[INPUT DATA — start]
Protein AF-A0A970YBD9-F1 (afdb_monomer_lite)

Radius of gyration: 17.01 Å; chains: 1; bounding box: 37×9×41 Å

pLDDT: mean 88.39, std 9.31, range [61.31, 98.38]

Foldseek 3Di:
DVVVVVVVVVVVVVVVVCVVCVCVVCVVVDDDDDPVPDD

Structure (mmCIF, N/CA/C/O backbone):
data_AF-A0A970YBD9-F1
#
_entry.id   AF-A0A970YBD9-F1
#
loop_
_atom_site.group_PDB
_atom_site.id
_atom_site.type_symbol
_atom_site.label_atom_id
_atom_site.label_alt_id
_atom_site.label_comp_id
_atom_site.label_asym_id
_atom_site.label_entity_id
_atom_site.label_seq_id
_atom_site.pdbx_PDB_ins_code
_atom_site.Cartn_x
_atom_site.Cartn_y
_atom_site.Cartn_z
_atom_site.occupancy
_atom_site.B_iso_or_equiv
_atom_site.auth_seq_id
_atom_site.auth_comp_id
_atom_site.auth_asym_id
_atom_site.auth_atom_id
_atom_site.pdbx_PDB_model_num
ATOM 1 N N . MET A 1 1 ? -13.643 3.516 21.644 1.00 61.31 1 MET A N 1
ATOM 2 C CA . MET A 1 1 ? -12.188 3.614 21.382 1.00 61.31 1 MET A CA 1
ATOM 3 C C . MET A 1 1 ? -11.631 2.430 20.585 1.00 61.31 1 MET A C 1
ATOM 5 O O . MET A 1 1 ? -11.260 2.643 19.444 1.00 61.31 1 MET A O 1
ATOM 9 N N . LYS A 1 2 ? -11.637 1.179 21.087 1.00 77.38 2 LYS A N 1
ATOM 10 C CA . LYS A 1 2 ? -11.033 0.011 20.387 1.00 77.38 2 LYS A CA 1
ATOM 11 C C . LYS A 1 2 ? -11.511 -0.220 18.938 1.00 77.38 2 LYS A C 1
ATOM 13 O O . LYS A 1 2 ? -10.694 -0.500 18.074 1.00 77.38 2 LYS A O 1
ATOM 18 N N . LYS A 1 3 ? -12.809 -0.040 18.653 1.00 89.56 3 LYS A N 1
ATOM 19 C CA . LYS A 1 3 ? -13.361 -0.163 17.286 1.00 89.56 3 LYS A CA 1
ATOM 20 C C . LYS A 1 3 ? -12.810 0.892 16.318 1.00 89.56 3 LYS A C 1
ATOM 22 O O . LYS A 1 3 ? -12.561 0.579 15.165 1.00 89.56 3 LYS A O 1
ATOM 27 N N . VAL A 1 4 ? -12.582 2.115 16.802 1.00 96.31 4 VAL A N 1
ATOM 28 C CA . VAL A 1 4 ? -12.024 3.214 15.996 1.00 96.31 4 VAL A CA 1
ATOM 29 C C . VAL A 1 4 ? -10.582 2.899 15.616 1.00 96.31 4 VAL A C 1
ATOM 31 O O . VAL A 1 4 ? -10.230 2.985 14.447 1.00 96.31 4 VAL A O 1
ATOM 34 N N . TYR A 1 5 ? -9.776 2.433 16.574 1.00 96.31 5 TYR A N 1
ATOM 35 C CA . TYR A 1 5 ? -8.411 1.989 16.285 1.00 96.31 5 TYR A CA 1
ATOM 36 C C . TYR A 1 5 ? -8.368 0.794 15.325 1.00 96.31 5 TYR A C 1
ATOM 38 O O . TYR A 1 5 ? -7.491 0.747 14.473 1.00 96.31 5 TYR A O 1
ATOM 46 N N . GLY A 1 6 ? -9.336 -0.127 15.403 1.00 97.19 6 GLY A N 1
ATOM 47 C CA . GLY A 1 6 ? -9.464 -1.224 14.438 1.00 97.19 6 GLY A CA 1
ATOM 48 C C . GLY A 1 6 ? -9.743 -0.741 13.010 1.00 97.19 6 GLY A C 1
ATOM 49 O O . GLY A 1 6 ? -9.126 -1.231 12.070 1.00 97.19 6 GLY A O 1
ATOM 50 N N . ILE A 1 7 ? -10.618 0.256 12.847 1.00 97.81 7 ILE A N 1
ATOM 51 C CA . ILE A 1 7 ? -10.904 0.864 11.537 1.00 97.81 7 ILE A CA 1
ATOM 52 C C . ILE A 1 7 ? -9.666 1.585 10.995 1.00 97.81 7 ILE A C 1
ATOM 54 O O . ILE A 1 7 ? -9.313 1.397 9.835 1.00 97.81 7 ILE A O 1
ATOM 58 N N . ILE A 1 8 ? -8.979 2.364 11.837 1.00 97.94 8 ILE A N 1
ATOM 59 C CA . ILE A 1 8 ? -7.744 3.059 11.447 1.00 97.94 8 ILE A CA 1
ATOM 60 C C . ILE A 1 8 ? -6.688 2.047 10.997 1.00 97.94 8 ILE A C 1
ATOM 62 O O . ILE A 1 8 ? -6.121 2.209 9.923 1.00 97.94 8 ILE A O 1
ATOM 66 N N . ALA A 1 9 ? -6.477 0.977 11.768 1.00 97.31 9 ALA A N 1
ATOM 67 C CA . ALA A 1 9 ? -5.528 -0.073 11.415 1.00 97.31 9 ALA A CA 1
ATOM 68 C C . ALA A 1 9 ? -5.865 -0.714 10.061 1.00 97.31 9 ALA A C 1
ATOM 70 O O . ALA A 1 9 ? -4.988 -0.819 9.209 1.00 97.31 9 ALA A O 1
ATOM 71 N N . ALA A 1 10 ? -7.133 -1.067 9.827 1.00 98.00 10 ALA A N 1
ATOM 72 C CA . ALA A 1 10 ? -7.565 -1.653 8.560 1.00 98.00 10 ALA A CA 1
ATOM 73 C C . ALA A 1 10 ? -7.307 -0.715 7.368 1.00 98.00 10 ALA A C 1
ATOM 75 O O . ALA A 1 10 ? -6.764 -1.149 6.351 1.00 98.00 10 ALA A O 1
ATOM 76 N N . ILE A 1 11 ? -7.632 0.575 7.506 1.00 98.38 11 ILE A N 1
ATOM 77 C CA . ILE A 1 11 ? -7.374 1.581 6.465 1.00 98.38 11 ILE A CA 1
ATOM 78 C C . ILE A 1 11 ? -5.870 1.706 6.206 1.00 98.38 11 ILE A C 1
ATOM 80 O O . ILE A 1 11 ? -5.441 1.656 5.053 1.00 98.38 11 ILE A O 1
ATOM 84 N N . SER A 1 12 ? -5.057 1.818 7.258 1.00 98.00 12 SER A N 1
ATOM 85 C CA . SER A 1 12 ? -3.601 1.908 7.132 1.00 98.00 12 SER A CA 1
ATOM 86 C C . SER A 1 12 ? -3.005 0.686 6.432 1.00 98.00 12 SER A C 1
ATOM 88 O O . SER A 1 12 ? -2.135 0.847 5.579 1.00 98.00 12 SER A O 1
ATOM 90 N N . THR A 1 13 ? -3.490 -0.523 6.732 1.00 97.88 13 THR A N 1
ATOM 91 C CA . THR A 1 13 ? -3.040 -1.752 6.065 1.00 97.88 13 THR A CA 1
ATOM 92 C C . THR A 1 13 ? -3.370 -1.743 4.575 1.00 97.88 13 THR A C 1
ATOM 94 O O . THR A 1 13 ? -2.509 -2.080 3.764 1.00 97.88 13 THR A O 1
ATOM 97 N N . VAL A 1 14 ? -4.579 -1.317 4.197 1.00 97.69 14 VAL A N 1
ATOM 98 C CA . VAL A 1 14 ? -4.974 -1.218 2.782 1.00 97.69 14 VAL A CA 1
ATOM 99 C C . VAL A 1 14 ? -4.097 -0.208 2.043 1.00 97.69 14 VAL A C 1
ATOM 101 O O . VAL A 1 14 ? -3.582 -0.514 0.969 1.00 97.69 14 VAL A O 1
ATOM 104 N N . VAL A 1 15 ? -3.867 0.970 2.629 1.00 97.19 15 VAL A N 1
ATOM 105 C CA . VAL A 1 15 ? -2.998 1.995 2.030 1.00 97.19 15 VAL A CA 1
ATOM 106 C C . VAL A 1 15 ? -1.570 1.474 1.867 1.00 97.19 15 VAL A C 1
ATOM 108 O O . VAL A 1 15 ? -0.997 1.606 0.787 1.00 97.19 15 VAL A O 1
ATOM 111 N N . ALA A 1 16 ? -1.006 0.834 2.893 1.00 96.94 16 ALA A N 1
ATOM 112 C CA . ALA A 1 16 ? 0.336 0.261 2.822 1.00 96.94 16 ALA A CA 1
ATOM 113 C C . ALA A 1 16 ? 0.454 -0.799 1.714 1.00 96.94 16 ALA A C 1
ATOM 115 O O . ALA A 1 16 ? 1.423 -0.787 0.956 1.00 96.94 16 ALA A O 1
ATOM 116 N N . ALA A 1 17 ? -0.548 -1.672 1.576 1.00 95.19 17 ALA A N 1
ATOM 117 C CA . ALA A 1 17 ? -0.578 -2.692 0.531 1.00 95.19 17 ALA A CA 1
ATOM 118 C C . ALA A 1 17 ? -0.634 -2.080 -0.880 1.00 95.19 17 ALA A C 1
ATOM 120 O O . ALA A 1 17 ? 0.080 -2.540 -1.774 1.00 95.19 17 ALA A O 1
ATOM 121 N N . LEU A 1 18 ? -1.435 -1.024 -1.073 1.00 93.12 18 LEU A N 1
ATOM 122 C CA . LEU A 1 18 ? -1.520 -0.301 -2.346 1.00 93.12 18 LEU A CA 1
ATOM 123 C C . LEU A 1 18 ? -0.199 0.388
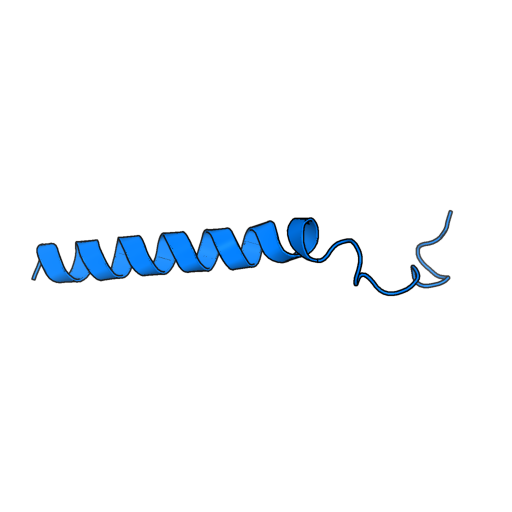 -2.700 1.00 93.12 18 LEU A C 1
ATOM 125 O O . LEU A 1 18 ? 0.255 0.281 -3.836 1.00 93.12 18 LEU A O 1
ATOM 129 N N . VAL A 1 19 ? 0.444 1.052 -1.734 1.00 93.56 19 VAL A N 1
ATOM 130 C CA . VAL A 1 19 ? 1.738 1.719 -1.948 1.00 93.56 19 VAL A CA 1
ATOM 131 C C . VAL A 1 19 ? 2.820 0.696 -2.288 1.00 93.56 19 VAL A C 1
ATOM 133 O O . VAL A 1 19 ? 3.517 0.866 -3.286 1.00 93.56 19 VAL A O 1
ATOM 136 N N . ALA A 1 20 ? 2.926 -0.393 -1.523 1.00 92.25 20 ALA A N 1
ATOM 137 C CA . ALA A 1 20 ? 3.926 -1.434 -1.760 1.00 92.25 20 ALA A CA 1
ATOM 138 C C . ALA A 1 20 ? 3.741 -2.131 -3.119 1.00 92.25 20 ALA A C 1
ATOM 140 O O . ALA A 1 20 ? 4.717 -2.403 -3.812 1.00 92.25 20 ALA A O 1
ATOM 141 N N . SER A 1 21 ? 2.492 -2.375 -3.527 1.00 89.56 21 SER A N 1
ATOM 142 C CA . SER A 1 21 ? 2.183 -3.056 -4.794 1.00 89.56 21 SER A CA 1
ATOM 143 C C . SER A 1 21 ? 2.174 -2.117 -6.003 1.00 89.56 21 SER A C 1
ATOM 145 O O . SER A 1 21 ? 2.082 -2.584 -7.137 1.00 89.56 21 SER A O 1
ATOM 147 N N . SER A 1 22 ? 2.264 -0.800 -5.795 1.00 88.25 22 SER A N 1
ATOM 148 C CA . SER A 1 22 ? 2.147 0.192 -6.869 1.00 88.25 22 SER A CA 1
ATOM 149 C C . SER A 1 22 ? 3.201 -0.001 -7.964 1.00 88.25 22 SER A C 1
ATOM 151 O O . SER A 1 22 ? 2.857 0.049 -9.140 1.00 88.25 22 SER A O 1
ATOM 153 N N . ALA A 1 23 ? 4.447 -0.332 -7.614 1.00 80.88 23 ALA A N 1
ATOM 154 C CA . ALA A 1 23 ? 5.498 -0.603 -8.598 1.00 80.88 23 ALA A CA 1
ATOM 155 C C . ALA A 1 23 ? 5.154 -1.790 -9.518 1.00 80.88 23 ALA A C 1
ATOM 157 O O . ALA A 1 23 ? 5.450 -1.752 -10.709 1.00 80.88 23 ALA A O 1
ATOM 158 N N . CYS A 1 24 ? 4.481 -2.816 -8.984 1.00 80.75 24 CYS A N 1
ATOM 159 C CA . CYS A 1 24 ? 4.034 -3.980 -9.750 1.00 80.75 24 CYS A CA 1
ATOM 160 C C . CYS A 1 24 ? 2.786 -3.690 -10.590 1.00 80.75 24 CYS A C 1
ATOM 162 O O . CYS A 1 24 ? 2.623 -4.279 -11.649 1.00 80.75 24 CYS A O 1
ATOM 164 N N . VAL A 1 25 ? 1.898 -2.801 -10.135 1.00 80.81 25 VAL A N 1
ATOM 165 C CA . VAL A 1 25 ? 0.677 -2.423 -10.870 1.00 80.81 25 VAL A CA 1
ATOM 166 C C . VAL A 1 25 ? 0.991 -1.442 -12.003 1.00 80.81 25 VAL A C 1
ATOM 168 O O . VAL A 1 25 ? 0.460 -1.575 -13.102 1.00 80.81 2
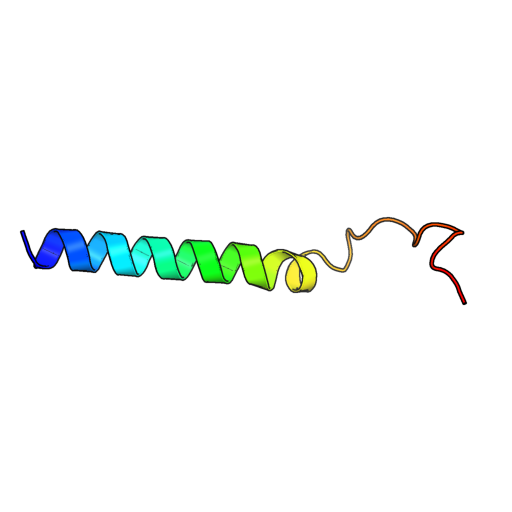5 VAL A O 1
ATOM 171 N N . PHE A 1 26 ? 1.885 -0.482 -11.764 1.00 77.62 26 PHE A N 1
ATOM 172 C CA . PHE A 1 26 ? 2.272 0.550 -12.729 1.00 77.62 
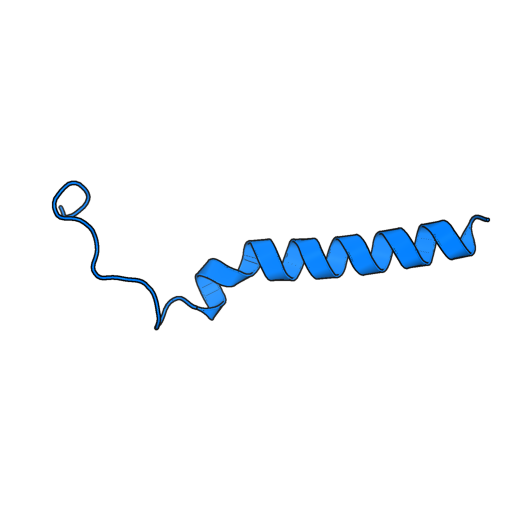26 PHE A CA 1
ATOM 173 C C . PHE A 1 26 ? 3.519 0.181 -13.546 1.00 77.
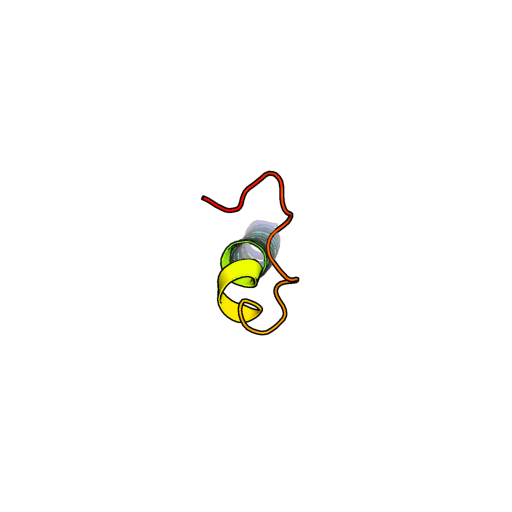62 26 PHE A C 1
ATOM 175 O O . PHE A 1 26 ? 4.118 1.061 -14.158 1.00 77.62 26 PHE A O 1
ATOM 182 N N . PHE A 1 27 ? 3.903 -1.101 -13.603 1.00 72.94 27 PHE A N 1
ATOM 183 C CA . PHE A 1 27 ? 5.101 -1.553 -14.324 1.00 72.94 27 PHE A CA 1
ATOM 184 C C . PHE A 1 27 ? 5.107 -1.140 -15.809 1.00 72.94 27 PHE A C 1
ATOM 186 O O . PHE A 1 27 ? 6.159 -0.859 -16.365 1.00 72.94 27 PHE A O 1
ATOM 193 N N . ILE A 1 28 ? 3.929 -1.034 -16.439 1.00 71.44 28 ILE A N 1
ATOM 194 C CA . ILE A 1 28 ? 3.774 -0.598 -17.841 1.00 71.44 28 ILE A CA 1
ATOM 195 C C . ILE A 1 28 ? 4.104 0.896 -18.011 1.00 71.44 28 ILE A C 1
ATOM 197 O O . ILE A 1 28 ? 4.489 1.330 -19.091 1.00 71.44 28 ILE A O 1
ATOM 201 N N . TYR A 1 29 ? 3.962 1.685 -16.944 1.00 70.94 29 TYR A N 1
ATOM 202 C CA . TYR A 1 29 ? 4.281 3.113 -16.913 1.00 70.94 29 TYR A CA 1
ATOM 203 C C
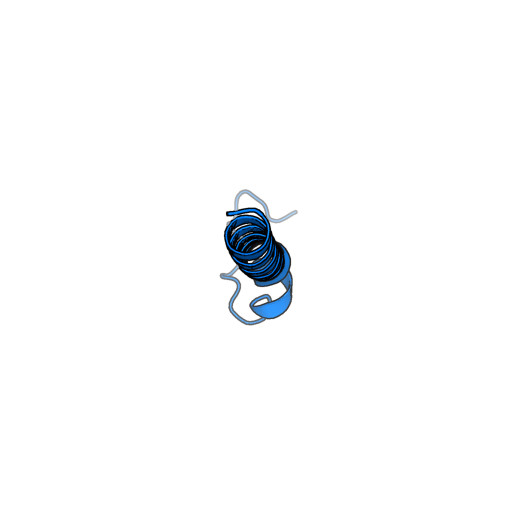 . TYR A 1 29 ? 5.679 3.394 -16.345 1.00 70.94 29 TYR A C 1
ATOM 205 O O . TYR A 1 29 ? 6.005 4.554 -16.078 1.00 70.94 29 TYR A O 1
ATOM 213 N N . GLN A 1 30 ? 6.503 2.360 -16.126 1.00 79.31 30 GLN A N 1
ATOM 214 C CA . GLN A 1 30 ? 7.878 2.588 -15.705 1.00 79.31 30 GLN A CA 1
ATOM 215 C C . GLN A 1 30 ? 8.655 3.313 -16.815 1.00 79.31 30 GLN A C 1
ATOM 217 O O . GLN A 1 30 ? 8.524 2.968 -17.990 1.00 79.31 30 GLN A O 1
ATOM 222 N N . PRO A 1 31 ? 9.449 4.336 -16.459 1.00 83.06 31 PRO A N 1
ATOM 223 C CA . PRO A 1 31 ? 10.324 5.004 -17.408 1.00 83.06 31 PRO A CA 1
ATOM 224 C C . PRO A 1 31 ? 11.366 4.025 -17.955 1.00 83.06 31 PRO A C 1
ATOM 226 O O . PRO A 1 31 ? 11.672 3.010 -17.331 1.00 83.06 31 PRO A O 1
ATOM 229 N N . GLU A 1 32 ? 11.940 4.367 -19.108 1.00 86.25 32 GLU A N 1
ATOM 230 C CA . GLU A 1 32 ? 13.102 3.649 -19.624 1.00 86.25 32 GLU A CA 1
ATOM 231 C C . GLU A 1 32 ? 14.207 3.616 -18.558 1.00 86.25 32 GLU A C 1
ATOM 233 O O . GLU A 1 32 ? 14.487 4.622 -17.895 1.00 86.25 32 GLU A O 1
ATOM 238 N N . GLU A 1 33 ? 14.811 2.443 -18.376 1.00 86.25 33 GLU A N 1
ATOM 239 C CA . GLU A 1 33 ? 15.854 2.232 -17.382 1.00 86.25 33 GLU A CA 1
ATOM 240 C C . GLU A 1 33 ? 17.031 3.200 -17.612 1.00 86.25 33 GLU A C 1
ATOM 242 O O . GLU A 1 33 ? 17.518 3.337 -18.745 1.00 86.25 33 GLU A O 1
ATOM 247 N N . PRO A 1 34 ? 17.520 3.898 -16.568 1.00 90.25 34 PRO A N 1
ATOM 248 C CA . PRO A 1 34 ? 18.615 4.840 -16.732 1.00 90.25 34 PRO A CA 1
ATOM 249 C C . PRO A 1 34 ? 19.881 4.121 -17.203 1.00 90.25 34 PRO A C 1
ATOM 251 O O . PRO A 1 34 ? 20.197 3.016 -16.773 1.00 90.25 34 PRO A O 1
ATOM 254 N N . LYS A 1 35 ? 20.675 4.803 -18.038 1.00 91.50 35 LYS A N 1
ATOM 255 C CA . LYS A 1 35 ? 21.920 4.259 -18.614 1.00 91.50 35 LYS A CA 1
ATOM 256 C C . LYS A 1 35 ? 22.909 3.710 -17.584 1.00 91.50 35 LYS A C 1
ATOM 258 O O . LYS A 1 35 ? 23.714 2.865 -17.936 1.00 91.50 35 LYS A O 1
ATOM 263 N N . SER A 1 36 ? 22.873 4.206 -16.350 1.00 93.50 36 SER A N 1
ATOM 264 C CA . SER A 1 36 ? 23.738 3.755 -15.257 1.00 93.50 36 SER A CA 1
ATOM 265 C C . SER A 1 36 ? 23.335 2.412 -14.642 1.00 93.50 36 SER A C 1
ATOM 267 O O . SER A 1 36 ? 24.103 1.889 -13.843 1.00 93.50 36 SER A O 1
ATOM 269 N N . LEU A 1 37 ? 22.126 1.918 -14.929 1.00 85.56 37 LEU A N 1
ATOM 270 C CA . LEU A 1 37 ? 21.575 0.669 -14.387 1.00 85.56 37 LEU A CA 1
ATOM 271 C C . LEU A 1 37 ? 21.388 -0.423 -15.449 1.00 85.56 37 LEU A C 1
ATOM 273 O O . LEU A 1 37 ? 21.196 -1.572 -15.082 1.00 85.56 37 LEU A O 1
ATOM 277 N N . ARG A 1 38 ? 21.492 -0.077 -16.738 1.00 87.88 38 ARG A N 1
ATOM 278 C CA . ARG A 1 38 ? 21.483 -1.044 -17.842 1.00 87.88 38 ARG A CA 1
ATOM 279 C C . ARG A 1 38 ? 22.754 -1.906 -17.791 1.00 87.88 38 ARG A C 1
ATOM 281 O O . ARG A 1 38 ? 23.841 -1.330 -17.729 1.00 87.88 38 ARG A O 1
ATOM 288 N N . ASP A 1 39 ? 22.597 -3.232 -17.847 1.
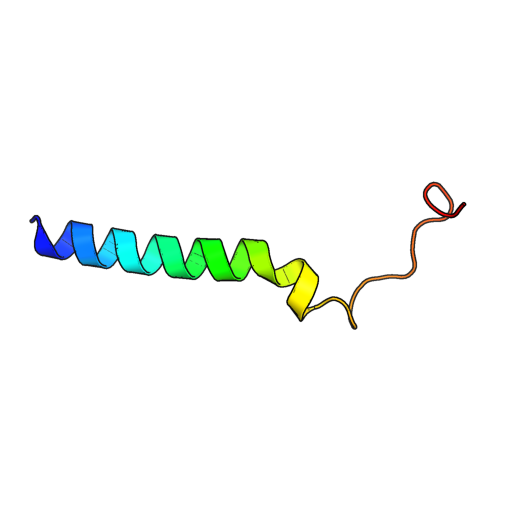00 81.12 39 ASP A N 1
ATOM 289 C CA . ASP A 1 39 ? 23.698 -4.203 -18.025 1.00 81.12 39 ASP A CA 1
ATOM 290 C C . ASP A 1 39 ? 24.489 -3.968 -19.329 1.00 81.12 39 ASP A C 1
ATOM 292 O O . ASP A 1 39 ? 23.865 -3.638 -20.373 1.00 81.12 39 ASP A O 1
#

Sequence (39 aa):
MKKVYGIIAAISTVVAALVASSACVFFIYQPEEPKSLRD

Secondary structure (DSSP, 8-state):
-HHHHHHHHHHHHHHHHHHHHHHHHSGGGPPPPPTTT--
[INPUT DATA — finish]
**PROBLEM REQUIREMENTS:** Would you please repeat exactly the lines above, starting at the line with "ATOM 85 C CA" and stopping at the line with "ATOM 90 N N", both included?

**RESPONSE BOX:**
ATOM 85 C CA . SER A 1 12 ? -3.601 1.908 7.132 1.00 98.00 12 SER A CA 1
ATOM 86 C C . SER A 1 12 ? -3.005 0.686 6.432 1.00 98.00 12 SER A C 1
ATOM 88 O O . SER A 1 12 ? -2.135 0.847 5.579 1.00 98.00 12 SER A O 1
ATOM 90 N N . THR A 1 13 ? -3.490 -0.523 6.732 1.00 97.88 13 THR A N 1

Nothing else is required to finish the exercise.